Overview

Goal

We want to be able to deposit hybrid or integrative models into PDB-dev. These are models that are not necessarily atomic (e.g. parts or all of the system may be coarse grained) and are derived by integrating information from multiple sources. Examples include

Modeling of the Nup84 subcomplex of the Nuclear Pore Complex (Sali Lab), by combining comparative models with crosslinking and EM class averages, representing subunits as beads (1, 10, or 20 residues per bead).
ATG1-complex (Hummer Lab): Tetramer of tetramers (Atg17-Atg31-Atg29-Atg1-Atg13), 4448 residues. Missing residues and loops modeled as flexible linkers (3 rigid domains, 52 linkers). EROS refined coarse-grained simulations (COMPLEXES, 1AA =1bead) using SAXS data. Ensemble of ~100 dynamic structures.

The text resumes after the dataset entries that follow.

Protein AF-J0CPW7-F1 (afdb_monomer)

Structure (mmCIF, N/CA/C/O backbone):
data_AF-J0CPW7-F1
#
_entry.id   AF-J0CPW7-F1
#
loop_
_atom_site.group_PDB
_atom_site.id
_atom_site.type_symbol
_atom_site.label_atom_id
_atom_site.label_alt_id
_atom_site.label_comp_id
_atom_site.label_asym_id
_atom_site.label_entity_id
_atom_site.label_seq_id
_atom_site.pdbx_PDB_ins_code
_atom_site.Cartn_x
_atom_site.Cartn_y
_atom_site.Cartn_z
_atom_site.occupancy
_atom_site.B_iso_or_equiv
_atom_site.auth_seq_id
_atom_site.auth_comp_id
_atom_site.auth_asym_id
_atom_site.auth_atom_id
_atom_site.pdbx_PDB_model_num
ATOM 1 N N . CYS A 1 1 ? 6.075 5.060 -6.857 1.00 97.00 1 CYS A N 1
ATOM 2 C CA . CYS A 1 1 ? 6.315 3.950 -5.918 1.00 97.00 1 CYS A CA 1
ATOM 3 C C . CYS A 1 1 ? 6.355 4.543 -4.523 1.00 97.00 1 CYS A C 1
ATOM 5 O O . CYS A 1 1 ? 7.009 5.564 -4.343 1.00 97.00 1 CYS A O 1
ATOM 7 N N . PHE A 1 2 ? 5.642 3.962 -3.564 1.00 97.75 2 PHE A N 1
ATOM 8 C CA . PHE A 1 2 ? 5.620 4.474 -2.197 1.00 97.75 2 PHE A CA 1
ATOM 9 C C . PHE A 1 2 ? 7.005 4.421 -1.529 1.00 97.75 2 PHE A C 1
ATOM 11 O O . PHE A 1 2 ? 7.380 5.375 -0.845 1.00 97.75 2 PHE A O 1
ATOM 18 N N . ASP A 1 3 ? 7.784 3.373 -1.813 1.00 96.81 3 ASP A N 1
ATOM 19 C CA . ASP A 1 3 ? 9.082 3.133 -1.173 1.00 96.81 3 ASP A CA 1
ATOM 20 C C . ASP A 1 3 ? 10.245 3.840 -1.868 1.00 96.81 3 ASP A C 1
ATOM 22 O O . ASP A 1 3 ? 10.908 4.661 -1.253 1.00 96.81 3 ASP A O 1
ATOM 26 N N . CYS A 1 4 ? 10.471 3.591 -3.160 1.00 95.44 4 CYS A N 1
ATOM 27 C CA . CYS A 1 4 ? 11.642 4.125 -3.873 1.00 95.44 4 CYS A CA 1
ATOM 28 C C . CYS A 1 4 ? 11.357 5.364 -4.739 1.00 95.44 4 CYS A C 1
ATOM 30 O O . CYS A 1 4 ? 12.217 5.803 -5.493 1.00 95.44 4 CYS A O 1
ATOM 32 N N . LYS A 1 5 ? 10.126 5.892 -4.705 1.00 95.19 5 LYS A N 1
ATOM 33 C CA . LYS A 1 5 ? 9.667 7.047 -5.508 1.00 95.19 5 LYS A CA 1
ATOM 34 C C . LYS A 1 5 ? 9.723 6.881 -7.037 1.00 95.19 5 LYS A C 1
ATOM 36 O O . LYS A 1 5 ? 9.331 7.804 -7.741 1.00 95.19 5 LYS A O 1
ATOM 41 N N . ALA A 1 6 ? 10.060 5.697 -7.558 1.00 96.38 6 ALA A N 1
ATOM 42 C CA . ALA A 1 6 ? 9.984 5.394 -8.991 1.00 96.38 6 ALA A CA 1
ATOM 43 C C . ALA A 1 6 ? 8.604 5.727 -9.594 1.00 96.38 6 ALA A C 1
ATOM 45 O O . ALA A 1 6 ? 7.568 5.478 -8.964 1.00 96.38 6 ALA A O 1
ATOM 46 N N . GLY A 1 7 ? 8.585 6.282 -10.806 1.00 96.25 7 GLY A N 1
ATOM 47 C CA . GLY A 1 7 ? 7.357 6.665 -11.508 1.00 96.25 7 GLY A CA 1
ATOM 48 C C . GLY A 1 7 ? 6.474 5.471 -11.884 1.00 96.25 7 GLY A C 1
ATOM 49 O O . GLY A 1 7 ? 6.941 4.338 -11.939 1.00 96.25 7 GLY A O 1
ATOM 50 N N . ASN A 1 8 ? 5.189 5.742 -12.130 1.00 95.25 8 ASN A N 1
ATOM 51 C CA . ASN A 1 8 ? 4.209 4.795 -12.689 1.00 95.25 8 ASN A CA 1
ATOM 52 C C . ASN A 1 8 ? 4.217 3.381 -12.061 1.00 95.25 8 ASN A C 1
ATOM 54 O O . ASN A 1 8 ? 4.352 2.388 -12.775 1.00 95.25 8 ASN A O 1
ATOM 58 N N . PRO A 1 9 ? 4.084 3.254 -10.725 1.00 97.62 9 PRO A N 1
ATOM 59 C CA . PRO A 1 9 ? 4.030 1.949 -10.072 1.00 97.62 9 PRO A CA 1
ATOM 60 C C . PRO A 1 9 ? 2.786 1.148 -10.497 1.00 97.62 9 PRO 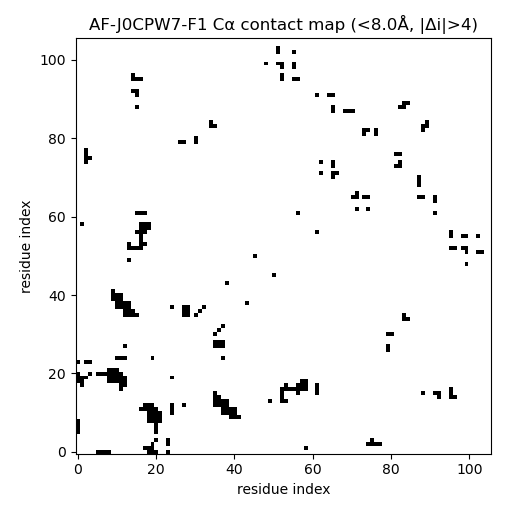A C 1
ATOM 62 O O . PRO A 1 9 ? 1.662 1.616 -10.333 1.00 97.62 9 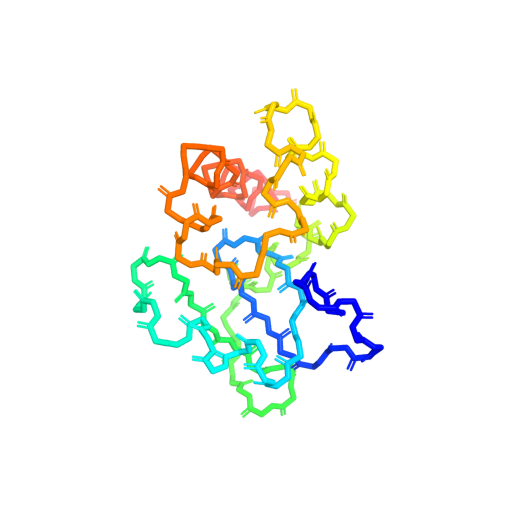PRO A O 1
ATOM 65 N N . THR A 1 10 ? 2.985 -0.077 -10.985 1.00 97.75 10 THR A N 1
ATOM 66 C CA . THR A 1 10 ? 1.918 -1.010 -11.414 1.00 97.75 10 THR A CA 1
ATOM 67 C C . THR A 1 10 ? 1.702 -2.177 -10.447 1.00 97.75 10 THR A C 1
ATOM 69 O O . THR A 1 10 ? 0.948 -3.108 -10.725 1.00 97.75 10 THR A O 1
ATOM 72 N N . TRP A 1 11 ? 2.362 -2.145 -9.292 1.00 98.50 11 TRP A N 1
ATOM 73 C CA . TRP A 1 11 ? 2.194 -3.128 -8.229 1.00 98.50 11 TRP A CA 1
ATOM 74 C C . TRP A 1 11 ? 1.636 -2.457 -6.987 1.00 98.50 11 TRP A C 1
ATOM 76 O O . TRP A 1 11 ? 1.694 -1.238 -6.828 1.00 98.50 11 TRP A O 1
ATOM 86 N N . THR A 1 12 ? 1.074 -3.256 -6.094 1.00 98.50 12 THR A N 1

More examples can be found in the set of use cases.

Note that we always need more use cases, to expose issues with the existing file formats. Furthermore, actual raw data for each example is vitally important.

Existing PDB format is not sufficient since it assumes atomic structures, and only supports a small number of input experimental data sources (e.g. X-ray crystallography, NMR).

mmCIF

We propose extending the existing mmCIF format to store this information since

mmCIF is designed to be extensible
PDB is already moving traditional atomic structures to mmCIF format
several libraries for handling mmCIF files are already available
there is reasonable support from viewers (e.g. UCSF Chimera)
alternative formats for coarse-grained structures (e.g. RMF) don't store all the information we're interested in, and aren't widely supported outside of UCSF (IMP, Chimera)

We plan to support integrative/hybrid models by means of an mmCIF extension dictionary, ihm-extension.dic. Since this merely extends the existing mmCIF specification, "traditional" data (such as atomic coordinates) can be stored just as in regular mmCIF files.

A number of examples of using the dictionary are provided. One such example contains the structures derived by the Sali lab for the Nup84 complex, above.

Discussion

Discussion on the file formats is conducted via email - please subscribe to the mailing list.
We also meet weekly via Skype to discuss issues. All are welcome to join some or all meetings.
To get an email every time this GitHub repository is updated, please subscribe to the IHM-mmCIF-commits mailing list.

Deposition

Ultimately, models will be deposited into PDB-dev. In order for this to work in a semi-automated fashion, integrative/hybrid modeling packages need to support the mmCIF file format and the IHM extension. See the deposition directory for the current status of software support.

Extension dictionary

For more details, see the extension dictionary documentation.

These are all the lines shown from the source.